Lc 15,1-3.11-32 |
Es,
precisamente, de eso de lo que nos habla Jesús en esta hermosa parábola del
hijo pródigo o, mejor, el Padre misericordioso. Es eso lo que quiere, el Señor,
que nos demos cuenta, de que nuestro Padre no es un padre cualquiera. Es el
Padre de la misericordia y, no solo nos perdona, sino que está siempre
esperándonos con los brazos abiertos. Ahora, ¿dónde estás tú? En la actitud del
hijo menor, que rompe con el Padre y se va de su lado. Pero, llegado la
realidad de la vida, reflexiona, se da cuenta y se levanta – conversión – y regresa
a su Casa con el Padre.
O,
te mantienes en la actitud del hijo mayor, que, aparentemente cumpliendo las
órdenes del Padre, no está en sintonía con Él. Su corazón está lleno de egoísmo,
ambición, envidia, rencor y alejado de misericordia. Es la misma actitud del
fariseo que veíamos en el Evangelio del sábado. Suficiente y, por tanto, no
necesitado. Le basta con cumplir la ley, pero, se aleja del espíritu de ésta.

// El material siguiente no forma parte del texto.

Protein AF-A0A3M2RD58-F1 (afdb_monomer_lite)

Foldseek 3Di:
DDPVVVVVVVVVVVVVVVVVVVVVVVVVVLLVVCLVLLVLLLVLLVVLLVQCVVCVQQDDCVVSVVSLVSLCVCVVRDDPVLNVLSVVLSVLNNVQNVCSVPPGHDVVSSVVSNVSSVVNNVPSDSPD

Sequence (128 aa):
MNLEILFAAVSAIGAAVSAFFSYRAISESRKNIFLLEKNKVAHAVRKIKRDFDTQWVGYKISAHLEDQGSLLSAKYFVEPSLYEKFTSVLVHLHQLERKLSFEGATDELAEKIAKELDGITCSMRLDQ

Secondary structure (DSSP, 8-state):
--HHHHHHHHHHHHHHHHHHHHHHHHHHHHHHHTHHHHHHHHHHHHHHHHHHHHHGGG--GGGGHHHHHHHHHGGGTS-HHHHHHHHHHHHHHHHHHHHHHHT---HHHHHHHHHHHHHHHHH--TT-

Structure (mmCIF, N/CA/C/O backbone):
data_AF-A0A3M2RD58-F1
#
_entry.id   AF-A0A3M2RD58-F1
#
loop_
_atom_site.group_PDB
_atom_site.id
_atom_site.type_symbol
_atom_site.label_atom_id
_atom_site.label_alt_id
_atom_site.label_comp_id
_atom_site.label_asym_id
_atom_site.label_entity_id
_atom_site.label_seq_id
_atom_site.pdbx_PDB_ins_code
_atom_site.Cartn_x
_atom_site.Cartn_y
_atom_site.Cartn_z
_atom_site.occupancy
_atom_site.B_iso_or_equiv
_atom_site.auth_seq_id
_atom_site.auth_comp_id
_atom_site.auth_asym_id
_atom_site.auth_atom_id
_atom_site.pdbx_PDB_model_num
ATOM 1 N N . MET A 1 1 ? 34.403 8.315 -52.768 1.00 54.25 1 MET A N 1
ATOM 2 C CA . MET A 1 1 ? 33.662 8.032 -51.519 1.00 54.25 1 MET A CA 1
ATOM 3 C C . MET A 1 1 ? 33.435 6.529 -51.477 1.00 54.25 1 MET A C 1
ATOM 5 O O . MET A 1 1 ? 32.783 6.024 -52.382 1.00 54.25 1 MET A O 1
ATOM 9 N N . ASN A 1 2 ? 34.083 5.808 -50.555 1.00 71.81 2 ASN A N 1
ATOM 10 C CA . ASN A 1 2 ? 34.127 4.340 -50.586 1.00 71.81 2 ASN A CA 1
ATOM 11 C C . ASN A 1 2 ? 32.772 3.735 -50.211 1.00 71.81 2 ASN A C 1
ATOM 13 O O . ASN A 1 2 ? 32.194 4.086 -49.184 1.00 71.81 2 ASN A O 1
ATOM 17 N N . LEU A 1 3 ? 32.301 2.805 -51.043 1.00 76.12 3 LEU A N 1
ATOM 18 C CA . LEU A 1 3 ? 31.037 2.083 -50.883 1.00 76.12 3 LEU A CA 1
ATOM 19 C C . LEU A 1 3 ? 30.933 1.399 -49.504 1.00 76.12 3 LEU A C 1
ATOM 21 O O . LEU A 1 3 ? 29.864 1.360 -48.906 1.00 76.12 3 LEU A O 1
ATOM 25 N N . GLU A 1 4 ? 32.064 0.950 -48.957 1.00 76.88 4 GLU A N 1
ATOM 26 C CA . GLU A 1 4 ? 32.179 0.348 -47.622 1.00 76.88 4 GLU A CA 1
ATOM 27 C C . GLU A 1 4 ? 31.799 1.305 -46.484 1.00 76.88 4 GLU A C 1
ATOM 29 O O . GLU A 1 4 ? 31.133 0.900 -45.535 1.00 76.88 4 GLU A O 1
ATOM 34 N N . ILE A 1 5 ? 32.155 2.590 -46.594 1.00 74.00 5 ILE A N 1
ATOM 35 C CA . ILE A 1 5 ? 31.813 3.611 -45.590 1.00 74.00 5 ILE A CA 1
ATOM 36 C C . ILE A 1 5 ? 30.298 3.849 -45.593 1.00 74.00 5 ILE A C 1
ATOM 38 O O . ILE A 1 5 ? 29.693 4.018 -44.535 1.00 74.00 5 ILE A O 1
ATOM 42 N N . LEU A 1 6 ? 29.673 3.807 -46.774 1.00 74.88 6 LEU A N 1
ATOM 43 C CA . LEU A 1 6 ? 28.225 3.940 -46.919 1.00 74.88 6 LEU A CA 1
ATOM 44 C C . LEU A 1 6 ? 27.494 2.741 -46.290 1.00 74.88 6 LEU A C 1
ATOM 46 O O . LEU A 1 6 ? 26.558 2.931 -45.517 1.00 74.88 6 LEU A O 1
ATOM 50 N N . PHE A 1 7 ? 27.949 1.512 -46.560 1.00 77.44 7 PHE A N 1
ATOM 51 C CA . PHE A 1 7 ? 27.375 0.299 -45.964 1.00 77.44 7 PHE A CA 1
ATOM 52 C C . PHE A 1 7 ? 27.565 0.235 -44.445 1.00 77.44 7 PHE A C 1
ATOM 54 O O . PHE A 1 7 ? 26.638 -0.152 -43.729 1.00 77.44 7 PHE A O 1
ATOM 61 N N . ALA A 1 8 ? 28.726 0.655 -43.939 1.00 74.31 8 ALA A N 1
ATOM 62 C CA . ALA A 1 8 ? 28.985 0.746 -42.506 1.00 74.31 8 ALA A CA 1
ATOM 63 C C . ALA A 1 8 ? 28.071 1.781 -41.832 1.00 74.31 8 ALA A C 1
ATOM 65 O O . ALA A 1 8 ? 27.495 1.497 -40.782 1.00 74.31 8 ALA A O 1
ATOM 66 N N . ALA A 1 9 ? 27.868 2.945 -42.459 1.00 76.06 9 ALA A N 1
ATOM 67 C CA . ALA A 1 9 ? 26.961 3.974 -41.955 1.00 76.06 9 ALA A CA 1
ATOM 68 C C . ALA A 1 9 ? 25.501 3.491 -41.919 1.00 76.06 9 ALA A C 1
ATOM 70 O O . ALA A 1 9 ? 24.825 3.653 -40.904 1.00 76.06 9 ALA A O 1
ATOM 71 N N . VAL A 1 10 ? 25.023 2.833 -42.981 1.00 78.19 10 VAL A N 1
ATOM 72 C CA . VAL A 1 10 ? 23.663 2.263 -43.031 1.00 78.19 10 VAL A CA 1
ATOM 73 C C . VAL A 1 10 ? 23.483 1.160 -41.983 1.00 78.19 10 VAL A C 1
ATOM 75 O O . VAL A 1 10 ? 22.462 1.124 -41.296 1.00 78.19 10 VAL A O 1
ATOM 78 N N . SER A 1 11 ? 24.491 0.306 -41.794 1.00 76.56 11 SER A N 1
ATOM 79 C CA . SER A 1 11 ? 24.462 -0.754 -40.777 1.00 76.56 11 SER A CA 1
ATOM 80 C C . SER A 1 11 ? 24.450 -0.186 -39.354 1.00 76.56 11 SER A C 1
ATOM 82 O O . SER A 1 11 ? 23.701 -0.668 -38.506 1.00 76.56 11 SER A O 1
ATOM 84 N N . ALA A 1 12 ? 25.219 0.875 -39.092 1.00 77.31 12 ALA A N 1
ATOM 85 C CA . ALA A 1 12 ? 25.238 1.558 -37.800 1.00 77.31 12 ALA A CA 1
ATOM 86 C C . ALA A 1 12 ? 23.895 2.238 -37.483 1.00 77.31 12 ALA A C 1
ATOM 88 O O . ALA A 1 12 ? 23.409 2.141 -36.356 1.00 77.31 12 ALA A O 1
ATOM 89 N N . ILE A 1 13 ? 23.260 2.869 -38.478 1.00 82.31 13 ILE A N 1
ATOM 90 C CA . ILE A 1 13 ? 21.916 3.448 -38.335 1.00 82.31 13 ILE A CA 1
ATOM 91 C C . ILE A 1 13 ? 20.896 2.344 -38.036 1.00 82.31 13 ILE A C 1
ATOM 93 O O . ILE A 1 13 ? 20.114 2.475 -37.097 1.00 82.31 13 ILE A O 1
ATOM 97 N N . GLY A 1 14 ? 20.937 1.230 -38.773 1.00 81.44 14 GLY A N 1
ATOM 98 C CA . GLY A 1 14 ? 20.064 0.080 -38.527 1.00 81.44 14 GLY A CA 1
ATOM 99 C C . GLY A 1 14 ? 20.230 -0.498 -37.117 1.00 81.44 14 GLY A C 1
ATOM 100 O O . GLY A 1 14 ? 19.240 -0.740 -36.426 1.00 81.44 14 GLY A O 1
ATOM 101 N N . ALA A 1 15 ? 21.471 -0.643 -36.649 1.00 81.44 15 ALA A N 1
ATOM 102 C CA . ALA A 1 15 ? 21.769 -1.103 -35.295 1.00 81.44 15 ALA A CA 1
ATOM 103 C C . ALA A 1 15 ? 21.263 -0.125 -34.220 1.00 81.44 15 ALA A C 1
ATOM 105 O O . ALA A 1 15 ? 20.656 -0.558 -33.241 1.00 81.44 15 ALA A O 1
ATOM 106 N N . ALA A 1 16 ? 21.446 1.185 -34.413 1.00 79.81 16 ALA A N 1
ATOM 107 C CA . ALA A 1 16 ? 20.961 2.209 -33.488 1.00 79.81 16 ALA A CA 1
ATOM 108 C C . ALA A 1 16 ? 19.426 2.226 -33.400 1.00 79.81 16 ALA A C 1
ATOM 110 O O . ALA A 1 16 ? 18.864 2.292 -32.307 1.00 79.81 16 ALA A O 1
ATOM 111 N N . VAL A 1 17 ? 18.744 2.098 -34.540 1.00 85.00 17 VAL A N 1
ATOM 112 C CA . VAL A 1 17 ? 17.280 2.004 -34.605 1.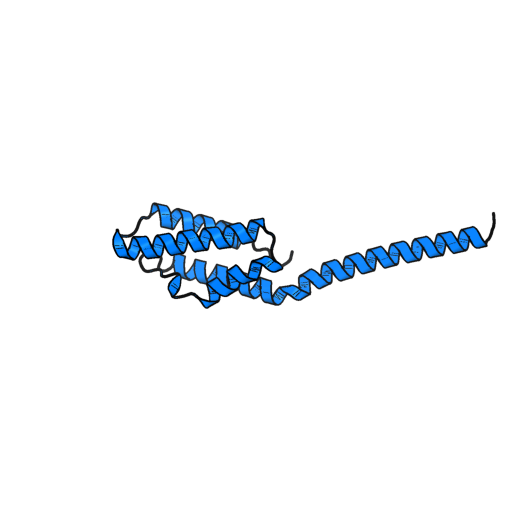00 85.00 17 VAL A CA 1
ATOM 113 C C . VAL A 1 17 ? 16.790 0.729 -33.911 1.00 85.00 17 VAL A C 1
ATOM 115 O O . VAL A 1 17 ? 15.887 0.792 -33.077 1.00 85.00 17 VAL A O 1
ATOM 118 N N . SER A 1 18 ? 17.422 -0.419 -34.171 1.00 82.00 18 SER A N 1
ATOM 119 C CA . SER A 1 18 ? 17.092 -1.688 -33.509 1.00 82.00 18 SER A CA 1
ATOM 120 C C . SER A 1 18 ? 17.307 -1.625 -31.995 1.00 82.00 18 SER A C 1
ATOM 122 O O . SER A 1 18 ? 16.467 -2.102 -31.231 1.00 82.00 18 SER A O 1
ATOM 124 N N . ALA A 1 19 ? 18.401 -1.010 -31.540 1.00 82.12 19 ALA A N 1
ATOM 125 C CA . ALA A 1 19 ? 18.678 -0.813 -30.121 1.00 82.12 19 ALA A CA 1
ATOM 126 C C . ALA A 1 19 ? 17.632 0.102 -29.465 1.00 82.12 19 ALA A C 1
ATOM 128 O O . ALA A 1 19 ? 17.138 -0.214 -28.383 1.00 82.12 19 ALA A O 1
ATOM 129 N N . PHE A 1 20 ? 17.231 1.185 -30.137 1.00 81.50 20 PHE A N 1
ATOM 130 C CA . PHE A 1 20 ? 16.182 2.087 -29.659 1.00 81.50 20 PHE A CA 1
ATOM 131 C C . PHE A 1 20 ? 14.822 1.385 -29.531 1.00 81.50 20 PHE A C 1
ATOM 133 O O . PHE A 1 20 ? 14.164 1.500 -28.495 1.00 81.50 20 PHE A O 1
ATOM 140 N N . PHE A 1 21 ? 14.411 0.614 -30.542 1.00 81.06 21 PHE A N 1
ATOM 141 C CA . PHE A 1 21 ? 13.156 -0.142 -30.488 1.00 81.06 21 PHE A CA 1
ATOM 142 C C . PHE A 1 21 ? 13.200 -1.271 -29.459 1.00 81.06 21 PHE A C 1
ATOM 144 O O . PHE A 1 21 ? 12.223 -1.466 -28.742 1.00 81.06 21 PHE A O 1
ATOM 151 N N . SER A 1 22 ? 14.336 -1.957 -29.318 1.00 76.50 22 SER A N 1
ATOM 152 C CA . SER A 1 22 ? 14.523 -2.981 -28.283 1.00 76.50 22 SER A CA 1
ATOM 153 C C . SER A 1 22 ? 14.439 -2.372 -26.884 1.00 76.50 22 SER A C 1
ATOM 155 O O . SER A 1 22 ? 13.743 -2.900 -26.021 1.00 76.50 22 SER A O 1
ATOM 157 N N . TYR A 1 23 ? 15.072 -1.217 -26.664 1.00 79.38 23 TYR A N 1
ATOM 158 C CA . TYR A 1 23 ? 14.952 -0.462 -25.418 1.00 79.38 23 TYR A CA 1
ATOM 159 C C . TYR A 1 23 ? 13.495 -0.078 -25.127 1.00 79.38 23 TYR A C 1
ATOM 161 O O . TYR A 1 23 ? 13.011 -0.301 -24.014 1.00 79.38 23 TYR A O 1
ATOM 169 N N . ARG A 1 24 ? 12.771 0.440 -26.129 1.00 76.94 24 ARG A N 1
ATOM 170 C CA . ARG A 1 24 ? 11.349 0.773 -25.979 1.00 76.94 24 ARG A CA 1
ATOM 171 C C . ARG A 1 24 ? 10.500 -0.451 -25.649 1.00 76.94 24 ARG A C 1
ATOM 173 O O . ARG A 1 24 ? 9.725 -0.390 -24.702 1.00 76.94 24 ARG A O 1
ATOM 180 N N . ALA A 1 25 ? 10.689 -1.557 -26.365 1.00 73.62 25 ALA A N 1
ATOM 181 C CA . ALA A 1 25 ? 9.951 -2.798 -26.150 1.00 73.62 25 ALA A CA 1
ATOM 182 C C . ALA A 1 25 ? 10.218 -3.393 -24.760 1.00 73.62 25 ALA A C 1
ATOM 184 O O . ALA A 1 25 ? 9.291 -3.830 -24.084 1.00 73.62 25 ALA A O 1
ATOM 185 N N . ILE A 1 26 ? 11.467 -3.359 -24.283 1.00 70.69 26 ILE A N 1
ATOM 186 C CA . ILE A 1 26 ? 11.817 -3.800 -22.926 1.00 70.69 26 ILE A CA 1
ATOM 187 C C . ILE A 1 26 ? 11.151 -2.89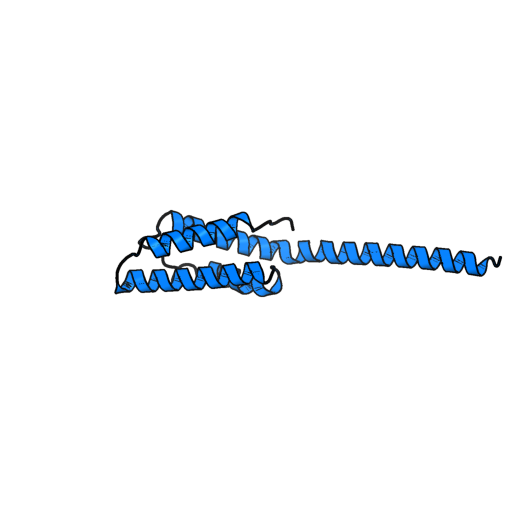7 -21.884 1.00 70.69 26 ILE A C 1
ATOM 189 O O . ILE A 1 26 ? 10.569 -3.405 -20.925 1.00 70.69 26 ILE A O 1
ATOM 193 N N . SER A 1 27 ? 11.208 -1.577 -22.080 1.00 66.06 27 SER A N 1
ATOM 194 C CA . SER A 1 27 ? 10.597 -0.589 -21.186 1.00 66.06 27 SER A CA 1
ATOM 195 C C . SER A 1 27 ? 9.075 -0.755 -21.102 1.00 66.06 27 SER A C 1
ATOM 197 O O . SER A 1 27 ? 8.524 -0.802 -20.005 1.00 66.06 27 SER A O 1
ATOM 199 N N . GLU A 1 28 ? 8.394 -0.948 -22.235 1.00 66.81 28 GLU A N 1
ATOM 200 C CA . GLU A 1 28 ? 6.955 -1.241 -22.273 1.00 66.81 28 GLU A CA 1
ATOM 201 C C . GLU A 1 28 ? 6.625 -2.620 -21.688 1.00 66.81 28 GLU A C 1
ATOM 203 O O . GLU A 1 28 ? 5.682 -2.739 -20.907 1.00 66.81 28 GLU A O 1
ATOM 208 N N . SER A 1 29 ? 7.422 -3.659 -21.964 1.00 64.19 29 SER A N 1
ATOM 209 C CA . SER A 1 29 ? 7.179 -4.986 -21.380 1.00 64.19 29 SER A CA 1
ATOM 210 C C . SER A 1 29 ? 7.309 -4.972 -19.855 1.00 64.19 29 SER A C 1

Se olvida de la misericordia, de la que él cree no necesitar.
La
lección nos enseña a descubrir un Padre Infinitamente Misericordioso que no nos
pide cuenta de nuestros errores y pecados. Un Padre que no se olvida de
nosotros y se mantiene expectante y en misericordiosa espera. Un Dios Padre que
solo nos pide que volvamos a Él, que seamos humilde y le reconozcamos como
Padre Bueno que nos da la vida y todo lo que tenemos y somos. Un Padre, que, no
solo nos espera y acoge, sino que nos cubre – túnica – nuestras faltas; nos
devuelve nuestra dignidad de hijos perdida al irnos de casa – alianza – y nos
limpia el fango de nuestros pecados – sandalias – arrastrados por esos caminos de
perdición.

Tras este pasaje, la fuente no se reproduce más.